You have no idea how encouraging you are! Thank you for being so real and honest. I once heard...life is what happens on your way to do something else! You are so wise and I look forward to following your journey this year! Thanks for challenging me in my faith! Blessings...

k_stin said...

God is so good and so faithful. I agree with you about surrendering our plans to His (so much easier said than done!) I am glad that you are able to cling to Him and that He is there teaching you, even in the midst of this trial.

I, too, love hearing your encouraging words and always look forward to what you will say. Even though I don't know you, I have been lifting you up in prayer over the past few weeks. Thanks for sharing the verses that encourage you, too!

Whitney said...

Plans, Shmans. I think it's a weird thing for someone to say, "So...what's your 5 year plan?" Somehow, I don't think that is anyones business but your own. Ya know? I'm sure their intentions were good and they were just trying to be nice, but that's kind of funny!

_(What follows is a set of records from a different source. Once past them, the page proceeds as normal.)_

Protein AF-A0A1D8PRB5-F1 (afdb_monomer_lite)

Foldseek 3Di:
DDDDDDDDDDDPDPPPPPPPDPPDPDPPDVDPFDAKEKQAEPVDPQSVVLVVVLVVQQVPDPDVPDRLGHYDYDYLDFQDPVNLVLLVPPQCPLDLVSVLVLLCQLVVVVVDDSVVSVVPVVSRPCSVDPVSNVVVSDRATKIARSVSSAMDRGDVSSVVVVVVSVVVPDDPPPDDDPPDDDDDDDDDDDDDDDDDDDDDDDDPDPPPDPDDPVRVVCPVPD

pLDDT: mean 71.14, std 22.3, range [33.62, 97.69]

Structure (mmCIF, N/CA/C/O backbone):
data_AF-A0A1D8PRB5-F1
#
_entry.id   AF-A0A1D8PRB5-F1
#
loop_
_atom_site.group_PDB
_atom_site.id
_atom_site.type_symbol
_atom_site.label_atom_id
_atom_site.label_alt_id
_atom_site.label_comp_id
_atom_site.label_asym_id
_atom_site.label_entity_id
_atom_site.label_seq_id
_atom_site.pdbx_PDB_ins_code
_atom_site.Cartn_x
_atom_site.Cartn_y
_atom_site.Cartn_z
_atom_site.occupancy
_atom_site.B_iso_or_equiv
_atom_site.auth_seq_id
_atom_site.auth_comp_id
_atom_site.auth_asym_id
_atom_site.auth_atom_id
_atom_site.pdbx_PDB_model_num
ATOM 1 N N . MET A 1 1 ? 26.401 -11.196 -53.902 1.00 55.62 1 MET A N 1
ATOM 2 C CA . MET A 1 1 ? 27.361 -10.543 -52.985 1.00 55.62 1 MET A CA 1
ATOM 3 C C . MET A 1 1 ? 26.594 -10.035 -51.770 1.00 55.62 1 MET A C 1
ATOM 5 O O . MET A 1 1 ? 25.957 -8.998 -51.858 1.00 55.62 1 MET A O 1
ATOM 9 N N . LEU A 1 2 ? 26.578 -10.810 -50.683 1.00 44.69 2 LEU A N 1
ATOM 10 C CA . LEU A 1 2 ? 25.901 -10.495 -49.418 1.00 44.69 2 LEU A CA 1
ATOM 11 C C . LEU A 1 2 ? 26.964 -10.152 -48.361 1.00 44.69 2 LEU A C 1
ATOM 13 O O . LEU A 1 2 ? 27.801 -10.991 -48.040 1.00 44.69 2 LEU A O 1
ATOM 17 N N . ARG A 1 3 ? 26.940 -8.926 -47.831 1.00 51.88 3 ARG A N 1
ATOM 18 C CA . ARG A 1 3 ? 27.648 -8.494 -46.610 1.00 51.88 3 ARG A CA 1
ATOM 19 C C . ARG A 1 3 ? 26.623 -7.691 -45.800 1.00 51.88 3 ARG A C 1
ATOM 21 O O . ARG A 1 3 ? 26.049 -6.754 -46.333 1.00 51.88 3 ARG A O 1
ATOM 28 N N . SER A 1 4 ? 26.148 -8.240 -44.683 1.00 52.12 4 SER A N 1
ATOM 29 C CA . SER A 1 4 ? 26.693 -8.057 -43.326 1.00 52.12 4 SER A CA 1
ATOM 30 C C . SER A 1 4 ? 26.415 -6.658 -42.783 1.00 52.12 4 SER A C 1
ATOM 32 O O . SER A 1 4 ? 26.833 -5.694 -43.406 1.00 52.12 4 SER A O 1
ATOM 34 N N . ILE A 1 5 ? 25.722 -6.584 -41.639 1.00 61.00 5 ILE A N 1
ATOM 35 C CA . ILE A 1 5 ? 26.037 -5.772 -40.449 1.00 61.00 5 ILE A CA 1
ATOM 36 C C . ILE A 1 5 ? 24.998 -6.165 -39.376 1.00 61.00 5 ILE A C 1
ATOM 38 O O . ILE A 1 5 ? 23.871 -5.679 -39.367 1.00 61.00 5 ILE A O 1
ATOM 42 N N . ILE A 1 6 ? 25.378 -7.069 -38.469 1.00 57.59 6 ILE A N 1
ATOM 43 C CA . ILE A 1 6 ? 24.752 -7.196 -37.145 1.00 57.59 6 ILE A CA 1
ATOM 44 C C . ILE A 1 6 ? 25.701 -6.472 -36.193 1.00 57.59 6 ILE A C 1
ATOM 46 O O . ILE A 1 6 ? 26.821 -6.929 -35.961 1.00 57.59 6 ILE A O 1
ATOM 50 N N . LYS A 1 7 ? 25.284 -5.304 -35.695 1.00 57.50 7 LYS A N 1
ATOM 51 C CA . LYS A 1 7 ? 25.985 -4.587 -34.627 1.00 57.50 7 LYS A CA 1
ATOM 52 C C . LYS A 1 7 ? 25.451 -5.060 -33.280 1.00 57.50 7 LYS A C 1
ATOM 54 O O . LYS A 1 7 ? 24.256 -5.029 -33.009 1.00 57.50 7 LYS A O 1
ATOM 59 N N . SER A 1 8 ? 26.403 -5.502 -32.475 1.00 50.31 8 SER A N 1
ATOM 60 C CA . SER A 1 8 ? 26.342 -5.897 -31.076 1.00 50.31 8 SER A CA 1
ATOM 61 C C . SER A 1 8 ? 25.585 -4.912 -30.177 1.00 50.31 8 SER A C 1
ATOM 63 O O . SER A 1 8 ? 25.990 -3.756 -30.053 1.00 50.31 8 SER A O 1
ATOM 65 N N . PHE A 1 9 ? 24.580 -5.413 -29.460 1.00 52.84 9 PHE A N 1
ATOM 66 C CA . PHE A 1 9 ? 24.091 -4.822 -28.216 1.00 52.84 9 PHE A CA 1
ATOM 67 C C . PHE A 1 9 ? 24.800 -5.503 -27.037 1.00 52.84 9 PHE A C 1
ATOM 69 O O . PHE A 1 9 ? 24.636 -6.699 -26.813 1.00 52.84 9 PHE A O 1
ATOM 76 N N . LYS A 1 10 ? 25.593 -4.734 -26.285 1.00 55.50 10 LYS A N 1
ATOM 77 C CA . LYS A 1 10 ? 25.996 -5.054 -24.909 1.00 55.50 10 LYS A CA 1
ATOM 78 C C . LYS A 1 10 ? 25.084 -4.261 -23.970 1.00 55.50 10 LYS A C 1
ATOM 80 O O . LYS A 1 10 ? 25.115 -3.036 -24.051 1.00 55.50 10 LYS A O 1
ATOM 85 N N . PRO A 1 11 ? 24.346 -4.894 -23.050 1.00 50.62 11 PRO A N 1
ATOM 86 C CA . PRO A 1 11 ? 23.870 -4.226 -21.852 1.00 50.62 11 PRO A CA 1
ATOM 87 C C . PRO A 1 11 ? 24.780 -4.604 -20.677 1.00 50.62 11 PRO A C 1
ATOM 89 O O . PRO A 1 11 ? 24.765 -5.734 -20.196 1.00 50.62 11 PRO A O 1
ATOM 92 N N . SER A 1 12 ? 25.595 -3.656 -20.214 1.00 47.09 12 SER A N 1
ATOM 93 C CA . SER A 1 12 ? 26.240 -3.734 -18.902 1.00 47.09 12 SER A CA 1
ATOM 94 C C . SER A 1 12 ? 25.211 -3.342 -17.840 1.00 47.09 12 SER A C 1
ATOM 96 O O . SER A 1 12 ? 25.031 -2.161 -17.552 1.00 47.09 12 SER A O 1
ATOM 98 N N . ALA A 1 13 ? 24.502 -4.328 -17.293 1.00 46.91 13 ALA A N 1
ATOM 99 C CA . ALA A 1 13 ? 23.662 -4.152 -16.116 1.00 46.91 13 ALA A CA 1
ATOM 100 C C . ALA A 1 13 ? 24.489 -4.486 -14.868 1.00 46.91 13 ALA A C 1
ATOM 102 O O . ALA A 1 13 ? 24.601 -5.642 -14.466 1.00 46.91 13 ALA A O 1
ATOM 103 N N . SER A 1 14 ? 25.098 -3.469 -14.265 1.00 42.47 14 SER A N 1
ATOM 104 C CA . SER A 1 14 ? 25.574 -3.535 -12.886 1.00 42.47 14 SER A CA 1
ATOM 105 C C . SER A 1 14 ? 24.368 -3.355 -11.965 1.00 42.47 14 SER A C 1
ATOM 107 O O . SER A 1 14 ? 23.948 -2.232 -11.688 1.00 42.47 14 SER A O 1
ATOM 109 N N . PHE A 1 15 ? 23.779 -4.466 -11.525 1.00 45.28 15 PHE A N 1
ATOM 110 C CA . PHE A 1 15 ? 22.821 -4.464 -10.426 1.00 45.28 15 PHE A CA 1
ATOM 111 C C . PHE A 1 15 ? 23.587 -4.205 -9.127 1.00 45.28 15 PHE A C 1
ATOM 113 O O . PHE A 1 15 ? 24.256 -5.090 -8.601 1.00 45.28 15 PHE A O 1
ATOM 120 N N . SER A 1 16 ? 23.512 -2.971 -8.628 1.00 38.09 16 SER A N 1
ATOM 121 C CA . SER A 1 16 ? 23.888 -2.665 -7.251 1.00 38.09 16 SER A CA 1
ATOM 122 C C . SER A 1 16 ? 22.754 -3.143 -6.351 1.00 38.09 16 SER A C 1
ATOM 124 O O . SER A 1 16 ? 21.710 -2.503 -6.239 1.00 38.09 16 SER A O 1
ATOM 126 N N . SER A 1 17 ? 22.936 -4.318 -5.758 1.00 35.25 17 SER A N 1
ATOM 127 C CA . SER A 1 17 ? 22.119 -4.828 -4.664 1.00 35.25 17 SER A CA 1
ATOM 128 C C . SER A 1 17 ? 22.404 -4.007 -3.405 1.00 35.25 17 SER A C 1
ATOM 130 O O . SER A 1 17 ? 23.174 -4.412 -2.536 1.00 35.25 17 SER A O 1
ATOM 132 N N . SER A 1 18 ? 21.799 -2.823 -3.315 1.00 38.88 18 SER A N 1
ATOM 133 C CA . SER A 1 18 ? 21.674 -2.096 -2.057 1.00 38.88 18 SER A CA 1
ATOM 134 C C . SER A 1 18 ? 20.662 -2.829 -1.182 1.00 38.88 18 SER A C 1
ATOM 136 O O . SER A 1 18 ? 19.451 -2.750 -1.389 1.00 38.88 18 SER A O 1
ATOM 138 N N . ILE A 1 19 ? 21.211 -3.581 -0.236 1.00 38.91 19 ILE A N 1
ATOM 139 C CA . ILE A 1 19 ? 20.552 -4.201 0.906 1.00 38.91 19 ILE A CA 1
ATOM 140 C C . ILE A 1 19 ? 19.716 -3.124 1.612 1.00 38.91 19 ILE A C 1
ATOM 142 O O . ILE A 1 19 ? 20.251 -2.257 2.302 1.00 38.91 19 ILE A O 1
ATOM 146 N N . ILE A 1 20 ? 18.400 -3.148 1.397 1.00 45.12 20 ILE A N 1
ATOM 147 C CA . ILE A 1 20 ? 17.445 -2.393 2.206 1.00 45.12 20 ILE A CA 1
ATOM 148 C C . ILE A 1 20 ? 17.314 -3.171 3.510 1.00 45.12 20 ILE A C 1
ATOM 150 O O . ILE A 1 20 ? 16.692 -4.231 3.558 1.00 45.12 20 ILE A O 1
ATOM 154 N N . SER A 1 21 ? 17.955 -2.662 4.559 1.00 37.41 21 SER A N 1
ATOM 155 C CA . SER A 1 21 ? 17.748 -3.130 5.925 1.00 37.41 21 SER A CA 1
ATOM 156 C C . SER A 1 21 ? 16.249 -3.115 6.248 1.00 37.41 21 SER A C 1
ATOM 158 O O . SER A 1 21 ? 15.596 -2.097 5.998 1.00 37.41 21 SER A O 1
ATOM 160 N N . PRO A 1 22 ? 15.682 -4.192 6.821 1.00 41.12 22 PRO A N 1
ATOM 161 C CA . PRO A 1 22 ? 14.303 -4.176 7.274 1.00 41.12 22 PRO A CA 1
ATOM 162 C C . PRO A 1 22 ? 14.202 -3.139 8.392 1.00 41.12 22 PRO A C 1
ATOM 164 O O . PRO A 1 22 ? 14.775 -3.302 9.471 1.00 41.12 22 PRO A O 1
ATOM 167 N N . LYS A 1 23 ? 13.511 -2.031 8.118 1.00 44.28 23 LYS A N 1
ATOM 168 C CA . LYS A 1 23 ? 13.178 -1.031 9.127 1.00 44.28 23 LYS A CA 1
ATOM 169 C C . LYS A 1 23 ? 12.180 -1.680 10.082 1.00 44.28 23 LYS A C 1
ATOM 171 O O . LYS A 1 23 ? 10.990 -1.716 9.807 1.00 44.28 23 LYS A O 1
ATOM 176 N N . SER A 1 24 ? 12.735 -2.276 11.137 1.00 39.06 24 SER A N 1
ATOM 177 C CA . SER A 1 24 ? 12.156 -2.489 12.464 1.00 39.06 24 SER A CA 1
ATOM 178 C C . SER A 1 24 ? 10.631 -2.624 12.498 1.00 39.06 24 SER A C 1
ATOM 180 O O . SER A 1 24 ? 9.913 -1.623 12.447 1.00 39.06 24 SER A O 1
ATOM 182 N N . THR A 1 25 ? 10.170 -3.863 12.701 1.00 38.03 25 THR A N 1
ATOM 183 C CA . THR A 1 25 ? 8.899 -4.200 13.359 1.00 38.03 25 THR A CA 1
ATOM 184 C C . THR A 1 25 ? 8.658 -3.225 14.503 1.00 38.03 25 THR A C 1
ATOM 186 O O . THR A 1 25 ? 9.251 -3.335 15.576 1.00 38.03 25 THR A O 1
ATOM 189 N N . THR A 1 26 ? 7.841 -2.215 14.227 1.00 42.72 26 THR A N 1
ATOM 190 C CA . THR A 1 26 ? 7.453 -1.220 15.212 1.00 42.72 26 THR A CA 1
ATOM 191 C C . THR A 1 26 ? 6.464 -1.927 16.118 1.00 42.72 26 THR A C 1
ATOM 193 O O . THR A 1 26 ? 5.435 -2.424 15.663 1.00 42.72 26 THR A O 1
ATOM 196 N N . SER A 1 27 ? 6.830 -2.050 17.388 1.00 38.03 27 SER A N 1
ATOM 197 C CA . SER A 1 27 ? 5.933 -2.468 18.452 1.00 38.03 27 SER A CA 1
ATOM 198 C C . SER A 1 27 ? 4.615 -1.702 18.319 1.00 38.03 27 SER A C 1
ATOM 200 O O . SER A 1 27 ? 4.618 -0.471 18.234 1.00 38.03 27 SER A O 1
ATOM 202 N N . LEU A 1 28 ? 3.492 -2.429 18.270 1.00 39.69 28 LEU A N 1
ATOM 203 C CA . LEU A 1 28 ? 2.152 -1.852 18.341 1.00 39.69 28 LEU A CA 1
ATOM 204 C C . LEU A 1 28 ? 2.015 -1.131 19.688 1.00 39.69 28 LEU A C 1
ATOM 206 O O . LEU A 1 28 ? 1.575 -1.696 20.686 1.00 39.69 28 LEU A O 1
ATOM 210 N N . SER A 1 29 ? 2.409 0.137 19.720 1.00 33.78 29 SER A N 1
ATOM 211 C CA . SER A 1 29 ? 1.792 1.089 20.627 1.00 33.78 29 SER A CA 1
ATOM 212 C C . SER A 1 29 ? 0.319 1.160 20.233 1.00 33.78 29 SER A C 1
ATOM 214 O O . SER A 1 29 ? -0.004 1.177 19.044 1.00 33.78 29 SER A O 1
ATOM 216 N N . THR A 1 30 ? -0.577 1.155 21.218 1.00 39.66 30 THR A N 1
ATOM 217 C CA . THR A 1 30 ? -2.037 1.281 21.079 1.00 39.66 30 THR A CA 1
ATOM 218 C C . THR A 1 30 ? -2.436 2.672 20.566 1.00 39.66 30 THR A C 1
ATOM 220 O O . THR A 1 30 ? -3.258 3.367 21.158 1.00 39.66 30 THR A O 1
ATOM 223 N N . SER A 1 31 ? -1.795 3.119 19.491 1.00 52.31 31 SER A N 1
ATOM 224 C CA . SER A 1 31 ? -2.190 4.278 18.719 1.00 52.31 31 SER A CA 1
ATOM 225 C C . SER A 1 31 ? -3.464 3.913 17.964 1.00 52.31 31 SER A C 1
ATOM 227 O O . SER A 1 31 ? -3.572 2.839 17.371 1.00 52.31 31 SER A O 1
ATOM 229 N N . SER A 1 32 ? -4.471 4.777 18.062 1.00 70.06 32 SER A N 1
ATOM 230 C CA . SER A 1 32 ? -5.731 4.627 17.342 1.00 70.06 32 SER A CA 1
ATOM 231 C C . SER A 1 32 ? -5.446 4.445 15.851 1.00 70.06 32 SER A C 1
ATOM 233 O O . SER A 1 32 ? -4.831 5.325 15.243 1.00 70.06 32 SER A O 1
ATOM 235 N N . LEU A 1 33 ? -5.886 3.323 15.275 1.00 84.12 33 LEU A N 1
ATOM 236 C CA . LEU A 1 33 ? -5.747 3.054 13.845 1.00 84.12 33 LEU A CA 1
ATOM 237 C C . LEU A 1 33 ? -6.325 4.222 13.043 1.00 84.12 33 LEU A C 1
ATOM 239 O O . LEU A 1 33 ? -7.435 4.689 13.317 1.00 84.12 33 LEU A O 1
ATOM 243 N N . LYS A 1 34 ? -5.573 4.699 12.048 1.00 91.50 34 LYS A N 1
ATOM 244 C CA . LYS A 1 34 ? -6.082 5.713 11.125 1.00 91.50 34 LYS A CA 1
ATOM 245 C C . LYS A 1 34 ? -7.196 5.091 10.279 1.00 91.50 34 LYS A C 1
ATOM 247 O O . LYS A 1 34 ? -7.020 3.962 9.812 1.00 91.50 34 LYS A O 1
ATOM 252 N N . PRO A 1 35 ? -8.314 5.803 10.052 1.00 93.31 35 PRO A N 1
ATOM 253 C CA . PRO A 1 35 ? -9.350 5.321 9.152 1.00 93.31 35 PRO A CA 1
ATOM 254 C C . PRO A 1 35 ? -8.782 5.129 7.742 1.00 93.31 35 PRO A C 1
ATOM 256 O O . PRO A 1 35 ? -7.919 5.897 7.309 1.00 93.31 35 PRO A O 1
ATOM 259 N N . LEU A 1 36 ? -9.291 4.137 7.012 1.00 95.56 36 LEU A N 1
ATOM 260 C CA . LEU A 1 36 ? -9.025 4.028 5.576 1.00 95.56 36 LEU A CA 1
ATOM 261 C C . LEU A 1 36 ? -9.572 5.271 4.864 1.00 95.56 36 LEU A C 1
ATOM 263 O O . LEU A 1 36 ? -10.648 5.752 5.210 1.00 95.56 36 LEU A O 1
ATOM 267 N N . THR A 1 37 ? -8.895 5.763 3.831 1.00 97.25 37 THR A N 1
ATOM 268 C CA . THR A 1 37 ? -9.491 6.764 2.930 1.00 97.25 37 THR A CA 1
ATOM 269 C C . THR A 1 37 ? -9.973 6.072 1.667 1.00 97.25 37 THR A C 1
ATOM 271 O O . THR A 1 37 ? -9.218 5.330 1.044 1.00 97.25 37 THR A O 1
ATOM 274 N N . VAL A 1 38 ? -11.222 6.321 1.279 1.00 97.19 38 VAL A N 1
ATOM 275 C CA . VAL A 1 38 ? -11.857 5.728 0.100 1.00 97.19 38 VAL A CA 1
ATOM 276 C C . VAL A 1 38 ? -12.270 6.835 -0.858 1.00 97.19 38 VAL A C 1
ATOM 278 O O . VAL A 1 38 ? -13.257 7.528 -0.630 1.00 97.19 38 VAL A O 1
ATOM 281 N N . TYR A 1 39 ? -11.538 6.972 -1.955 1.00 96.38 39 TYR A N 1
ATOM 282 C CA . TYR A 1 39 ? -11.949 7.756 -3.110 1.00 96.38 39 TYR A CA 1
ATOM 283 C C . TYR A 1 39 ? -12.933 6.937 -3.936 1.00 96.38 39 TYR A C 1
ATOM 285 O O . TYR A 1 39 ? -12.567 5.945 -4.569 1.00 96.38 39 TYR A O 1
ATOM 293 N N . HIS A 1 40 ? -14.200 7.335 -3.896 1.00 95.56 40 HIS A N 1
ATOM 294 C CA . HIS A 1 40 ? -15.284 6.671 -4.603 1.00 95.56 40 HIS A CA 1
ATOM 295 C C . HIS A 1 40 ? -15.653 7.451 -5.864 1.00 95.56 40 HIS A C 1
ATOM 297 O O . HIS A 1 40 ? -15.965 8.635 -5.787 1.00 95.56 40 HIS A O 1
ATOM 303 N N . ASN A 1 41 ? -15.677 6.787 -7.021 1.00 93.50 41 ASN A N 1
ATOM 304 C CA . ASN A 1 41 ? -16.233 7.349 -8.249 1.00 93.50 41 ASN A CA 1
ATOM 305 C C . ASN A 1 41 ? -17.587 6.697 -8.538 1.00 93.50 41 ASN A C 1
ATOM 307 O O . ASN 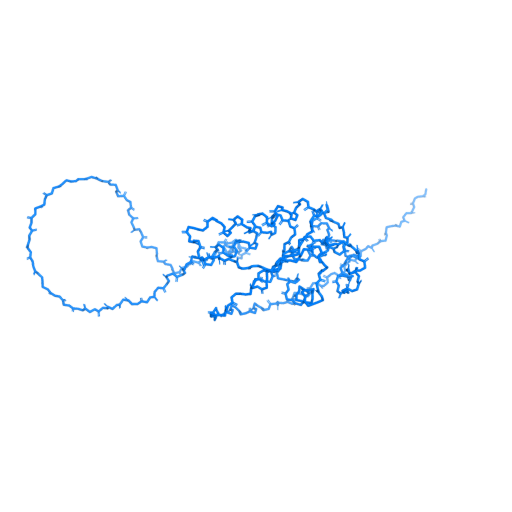A 1 41 ? -17.661 5.538 -8.949 1.00 93.50 41 ASN A O 1
ATOM 311 N N . SER A 1 42 ? -18.647 7.487 -8.393 1.00 93.44 42 SER A N 1
ATOM 312 C CA . SER A 1 42 ? -20.038 7.060 -8.590 1.00 93.44 42 SER A CA 1
ATOM 313 C C . SER A 1 42 ? -20.362 6.567 -10.009 1.00 93.44 42 SER A C 1
ATOM 315 O O . SER A 1 42 ? -21.350 5.862 -10.199 1.00 93.44 42 SER A O 1
ATOM 317 N N . ASN A 1 43 ? -19.520 6.874 -10.998 1.00 91.94 43 ASN A N 1
ATOM 318 C CA . ASN A 1 43 ? -19.694 6.444 -12.387 1.00 91.94 43 ASN A CA 1
ATOM 319 C C . ASN A 1 43 ? -19.063 5.074 -12.685 1.00 91.94 43 ASN A C 1
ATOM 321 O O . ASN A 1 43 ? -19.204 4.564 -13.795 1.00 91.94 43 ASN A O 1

I'm so eager to see where the Lord takes you this year. Your life has been turned upside down and inside out and you are a beautiful witness through the entire thing. I have no doubt you'll continue to do the same this year. Love you, friend!

Sandy said...

I love the picture! Blessings this year, dear Lindsey and Brian the Lord is with you.

Stephanie said...

I think your hair is gorgeous! It really does look good on you. Thank you for being such an encouragement to me as I read your entries. Thank you for being real. I cannot imagine walking through what you are walking through...AGAIN. Since my daughter is a student @ Grace, I heard about your trial through that. I admire your strong faith in the Lord and your desire to bring Him glory. I believe He will bless that desire and I pray He will bring you healing in a miraculous way.